On 9/20/22 15:17, Paul Raines wrote:
> 
> Further investigation found that I had setup logrotate to handle a mysql
> dump
> 
>    mysqldump -R --single-transaction -B slurm_db | bzip2
> 
> which is what is taking 5 minutes.  I think this is locking tables during
> the time hanging calls to slurmdbd most likely and causing the issue.

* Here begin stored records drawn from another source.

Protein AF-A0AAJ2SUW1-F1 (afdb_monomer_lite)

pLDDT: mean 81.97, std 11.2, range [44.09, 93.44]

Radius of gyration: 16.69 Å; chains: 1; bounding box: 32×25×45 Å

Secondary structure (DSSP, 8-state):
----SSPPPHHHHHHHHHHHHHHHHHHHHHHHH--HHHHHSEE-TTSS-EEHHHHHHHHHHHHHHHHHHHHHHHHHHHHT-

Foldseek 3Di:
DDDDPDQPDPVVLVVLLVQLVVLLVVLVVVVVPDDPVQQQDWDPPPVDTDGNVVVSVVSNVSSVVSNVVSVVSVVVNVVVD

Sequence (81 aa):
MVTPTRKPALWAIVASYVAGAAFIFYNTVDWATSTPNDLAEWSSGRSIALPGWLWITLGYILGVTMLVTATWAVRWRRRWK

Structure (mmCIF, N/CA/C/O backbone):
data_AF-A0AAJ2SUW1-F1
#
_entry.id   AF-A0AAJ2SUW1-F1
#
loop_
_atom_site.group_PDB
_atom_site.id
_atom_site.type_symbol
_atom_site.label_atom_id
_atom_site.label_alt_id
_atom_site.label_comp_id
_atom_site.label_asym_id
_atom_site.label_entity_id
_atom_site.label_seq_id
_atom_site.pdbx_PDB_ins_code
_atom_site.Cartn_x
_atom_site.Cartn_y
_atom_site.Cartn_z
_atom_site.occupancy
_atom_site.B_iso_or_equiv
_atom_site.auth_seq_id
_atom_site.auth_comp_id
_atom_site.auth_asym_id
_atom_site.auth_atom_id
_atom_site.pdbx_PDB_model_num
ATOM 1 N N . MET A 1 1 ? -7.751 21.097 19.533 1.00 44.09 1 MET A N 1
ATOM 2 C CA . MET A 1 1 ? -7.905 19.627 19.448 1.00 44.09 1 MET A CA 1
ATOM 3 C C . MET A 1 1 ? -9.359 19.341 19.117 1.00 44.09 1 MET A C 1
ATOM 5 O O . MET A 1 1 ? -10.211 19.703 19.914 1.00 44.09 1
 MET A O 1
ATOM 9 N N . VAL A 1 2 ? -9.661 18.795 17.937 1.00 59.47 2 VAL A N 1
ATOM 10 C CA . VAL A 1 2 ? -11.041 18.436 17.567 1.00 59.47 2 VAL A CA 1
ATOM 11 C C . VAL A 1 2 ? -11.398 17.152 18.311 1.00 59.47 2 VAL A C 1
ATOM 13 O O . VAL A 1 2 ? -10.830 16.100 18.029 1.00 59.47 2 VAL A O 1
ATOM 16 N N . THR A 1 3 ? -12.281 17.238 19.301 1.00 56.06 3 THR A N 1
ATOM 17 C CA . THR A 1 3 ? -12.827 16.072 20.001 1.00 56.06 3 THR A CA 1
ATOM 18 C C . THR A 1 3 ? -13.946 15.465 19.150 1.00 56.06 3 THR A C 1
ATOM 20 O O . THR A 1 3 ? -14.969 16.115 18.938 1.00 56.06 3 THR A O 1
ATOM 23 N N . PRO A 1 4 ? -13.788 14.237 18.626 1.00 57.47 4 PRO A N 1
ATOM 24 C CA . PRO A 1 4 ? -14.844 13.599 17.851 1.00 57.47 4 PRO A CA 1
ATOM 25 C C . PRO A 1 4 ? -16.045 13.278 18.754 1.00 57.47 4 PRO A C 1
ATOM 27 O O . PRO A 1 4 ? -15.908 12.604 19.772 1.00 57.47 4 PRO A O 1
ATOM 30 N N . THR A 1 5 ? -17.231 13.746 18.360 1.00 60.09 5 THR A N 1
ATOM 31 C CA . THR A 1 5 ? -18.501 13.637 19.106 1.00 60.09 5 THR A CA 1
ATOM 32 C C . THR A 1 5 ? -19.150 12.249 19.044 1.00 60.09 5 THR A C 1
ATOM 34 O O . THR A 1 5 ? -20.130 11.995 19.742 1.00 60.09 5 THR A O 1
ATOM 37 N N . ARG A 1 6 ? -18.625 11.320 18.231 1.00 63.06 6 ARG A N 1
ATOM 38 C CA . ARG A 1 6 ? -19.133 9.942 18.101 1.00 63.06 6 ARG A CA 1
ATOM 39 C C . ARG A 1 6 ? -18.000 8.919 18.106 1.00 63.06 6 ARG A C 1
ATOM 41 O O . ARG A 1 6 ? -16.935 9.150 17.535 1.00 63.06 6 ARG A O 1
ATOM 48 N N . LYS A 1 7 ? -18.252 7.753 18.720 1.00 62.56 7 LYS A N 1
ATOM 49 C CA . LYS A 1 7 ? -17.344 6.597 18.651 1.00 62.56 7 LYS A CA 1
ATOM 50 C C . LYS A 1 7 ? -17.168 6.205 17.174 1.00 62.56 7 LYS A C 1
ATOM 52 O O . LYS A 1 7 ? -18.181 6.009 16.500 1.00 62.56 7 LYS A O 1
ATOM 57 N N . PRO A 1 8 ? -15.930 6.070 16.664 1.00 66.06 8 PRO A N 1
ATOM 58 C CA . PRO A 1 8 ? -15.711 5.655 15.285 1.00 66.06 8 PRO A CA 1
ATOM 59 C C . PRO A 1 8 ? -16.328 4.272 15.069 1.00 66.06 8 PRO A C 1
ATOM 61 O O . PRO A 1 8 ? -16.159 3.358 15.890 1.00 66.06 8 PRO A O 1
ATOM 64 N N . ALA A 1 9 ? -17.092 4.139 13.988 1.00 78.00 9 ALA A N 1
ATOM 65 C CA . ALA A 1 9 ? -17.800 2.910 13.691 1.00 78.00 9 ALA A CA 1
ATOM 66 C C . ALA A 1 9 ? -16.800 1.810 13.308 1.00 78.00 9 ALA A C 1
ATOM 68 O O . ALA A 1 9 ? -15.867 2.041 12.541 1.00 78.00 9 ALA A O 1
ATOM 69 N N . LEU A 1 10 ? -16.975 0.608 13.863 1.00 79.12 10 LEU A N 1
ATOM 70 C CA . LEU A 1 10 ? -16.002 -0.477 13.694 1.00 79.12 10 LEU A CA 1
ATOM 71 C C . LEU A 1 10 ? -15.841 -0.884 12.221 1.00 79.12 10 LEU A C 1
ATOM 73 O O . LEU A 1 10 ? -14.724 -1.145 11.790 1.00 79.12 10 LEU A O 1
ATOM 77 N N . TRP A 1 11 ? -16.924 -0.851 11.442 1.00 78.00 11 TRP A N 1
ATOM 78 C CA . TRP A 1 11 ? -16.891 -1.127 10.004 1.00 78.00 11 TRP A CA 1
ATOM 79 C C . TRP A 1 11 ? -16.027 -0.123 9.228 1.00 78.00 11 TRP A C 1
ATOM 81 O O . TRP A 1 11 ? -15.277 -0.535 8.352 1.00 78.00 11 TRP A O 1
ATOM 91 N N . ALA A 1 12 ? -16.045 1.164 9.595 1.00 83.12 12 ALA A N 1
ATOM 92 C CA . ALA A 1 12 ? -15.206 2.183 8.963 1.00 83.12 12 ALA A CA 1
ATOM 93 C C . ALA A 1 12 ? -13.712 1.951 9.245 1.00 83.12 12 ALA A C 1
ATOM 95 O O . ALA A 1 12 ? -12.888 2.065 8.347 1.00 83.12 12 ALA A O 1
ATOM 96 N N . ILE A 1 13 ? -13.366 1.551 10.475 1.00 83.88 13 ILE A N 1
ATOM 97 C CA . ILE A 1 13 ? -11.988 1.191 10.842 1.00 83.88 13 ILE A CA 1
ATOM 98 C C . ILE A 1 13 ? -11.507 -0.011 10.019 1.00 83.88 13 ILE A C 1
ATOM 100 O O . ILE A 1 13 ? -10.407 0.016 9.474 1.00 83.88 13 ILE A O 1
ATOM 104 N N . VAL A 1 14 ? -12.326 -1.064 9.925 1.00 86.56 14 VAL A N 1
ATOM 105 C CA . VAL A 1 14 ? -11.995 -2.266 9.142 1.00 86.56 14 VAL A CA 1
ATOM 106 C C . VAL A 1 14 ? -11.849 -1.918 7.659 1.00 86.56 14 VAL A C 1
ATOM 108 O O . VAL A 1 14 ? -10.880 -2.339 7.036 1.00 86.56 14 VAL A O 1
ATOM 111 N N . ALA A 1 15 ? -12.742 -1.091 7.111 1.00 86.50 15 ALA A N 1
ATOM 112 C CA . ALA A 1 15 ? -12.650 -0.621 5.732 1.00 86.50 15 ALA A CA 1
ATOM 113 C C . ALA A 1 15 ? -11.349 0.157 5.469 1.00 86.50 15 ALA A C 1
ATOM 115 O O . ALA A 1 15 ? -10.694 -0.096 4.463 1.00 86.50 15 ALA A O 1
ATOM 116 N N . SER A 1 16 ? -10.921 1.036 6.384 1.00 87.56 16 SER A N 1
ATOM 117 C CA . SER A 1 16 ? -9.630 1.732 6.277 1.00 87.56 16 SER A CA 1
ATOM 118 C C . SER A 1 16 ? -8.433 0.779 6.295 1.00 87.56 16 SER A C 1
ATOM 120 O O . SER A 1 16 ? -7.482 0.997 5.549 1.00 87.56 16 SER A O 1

> I will need to rework it.
> 
> -- Paul Raines (http://help.nmr.mgh.harvard.edu)
> 
> 
> 
> On Mon, 19 Sep 2022 9:29am, Reed Dier wrote:
> 
>> I’m not sure if this might be helpful, but my logrotate.d for slurm 
>> looks a bit differently, namely instead of a systemctl reload, I am 
>> sending a specific SIGUSR2 signal, which is supposedly for the specific 
>> purpose of logrotation in slurm.
>>
>>>     postrotate
>>>             pkill -x --signal SIGUSR2 slurmctld
>>>             pkill -x --signal SIGUSR2 slurmd
>>>             pkill -x --signal SIGUSR2 slurmdbd
>>>             exit 0
>>>     endscript
>>
>> I would take a look here: https://slurm.schedmd.com/slurm.conf.html#lbAQ 
>> <https://slurm.schedmd.com/slurm.conf.html#lbAQ>
>>
>> Reed
>>
>>> On Sep 19, 2022, at 7:46 AM, Paul Raines <raines at nmr.mgh.harvard.edu> 
>>> wrote:
>>>
>>>
>>> I have had two nights where right at 3:35am a bunch of jobs were
>>> killed early with TIMEOUT way before  their normal TimeLimit.
>>> The slurmctld log has lots of lines like at 3:35am with
>>>
>>> [2022-09-12T03:35:02.303] job_time_limit: inactivity time limit reached 
>>> for JobId=1636922
>>>
>>> with jobs running on serveral different nodes.
>>>
>>> The one curious thing is right about this time log rotation is happening
>>> in cron on the slurmctld master node
>>>
>>> Sep 12 03:30:02 mlsc-head run-parts[1719028]: (/etc/cron.daily) 
>>> starting logrotate
>>> Sep 12 03:34:59 mlsc-head run-parts[1719028]: (/etc/cron.daily) 
>>> finished logrotate
>>>
>>> The 5 minute runtime here is a big anomoly.  On other machines, like
>>> nodes just running slurmd or my web servers, this only takes a couple 
>>> of seconds.
>>>
>>> In /etc/logrotate.d/slurmctl I have
>>>
>>>   postrotate
>>>     systemctl reload slurmdbd >/dev/null 2>/dev/null || true
>>>     /bin/sleep 1
>>>     systemctl reload slurmctld >/dev/null 2>/dev/null || true
>>>   endscript
>>>
>>> Does it make sense that this could be causing the issue?
>>>
>>> In slurm.conf I had InactiveLimit=60 which I guess is what is happening
>>> but my reading of the docs on this setting was it only affects the
>>> starting of a job with srun/salloc and not a job that has been running
>>> for days.  Is it InactiveLimit that leads to the "inactivity time limit 
>>> reached" message?
>>>
>>> Anyway, I have changed InactiveLimit=600 to see if that helps.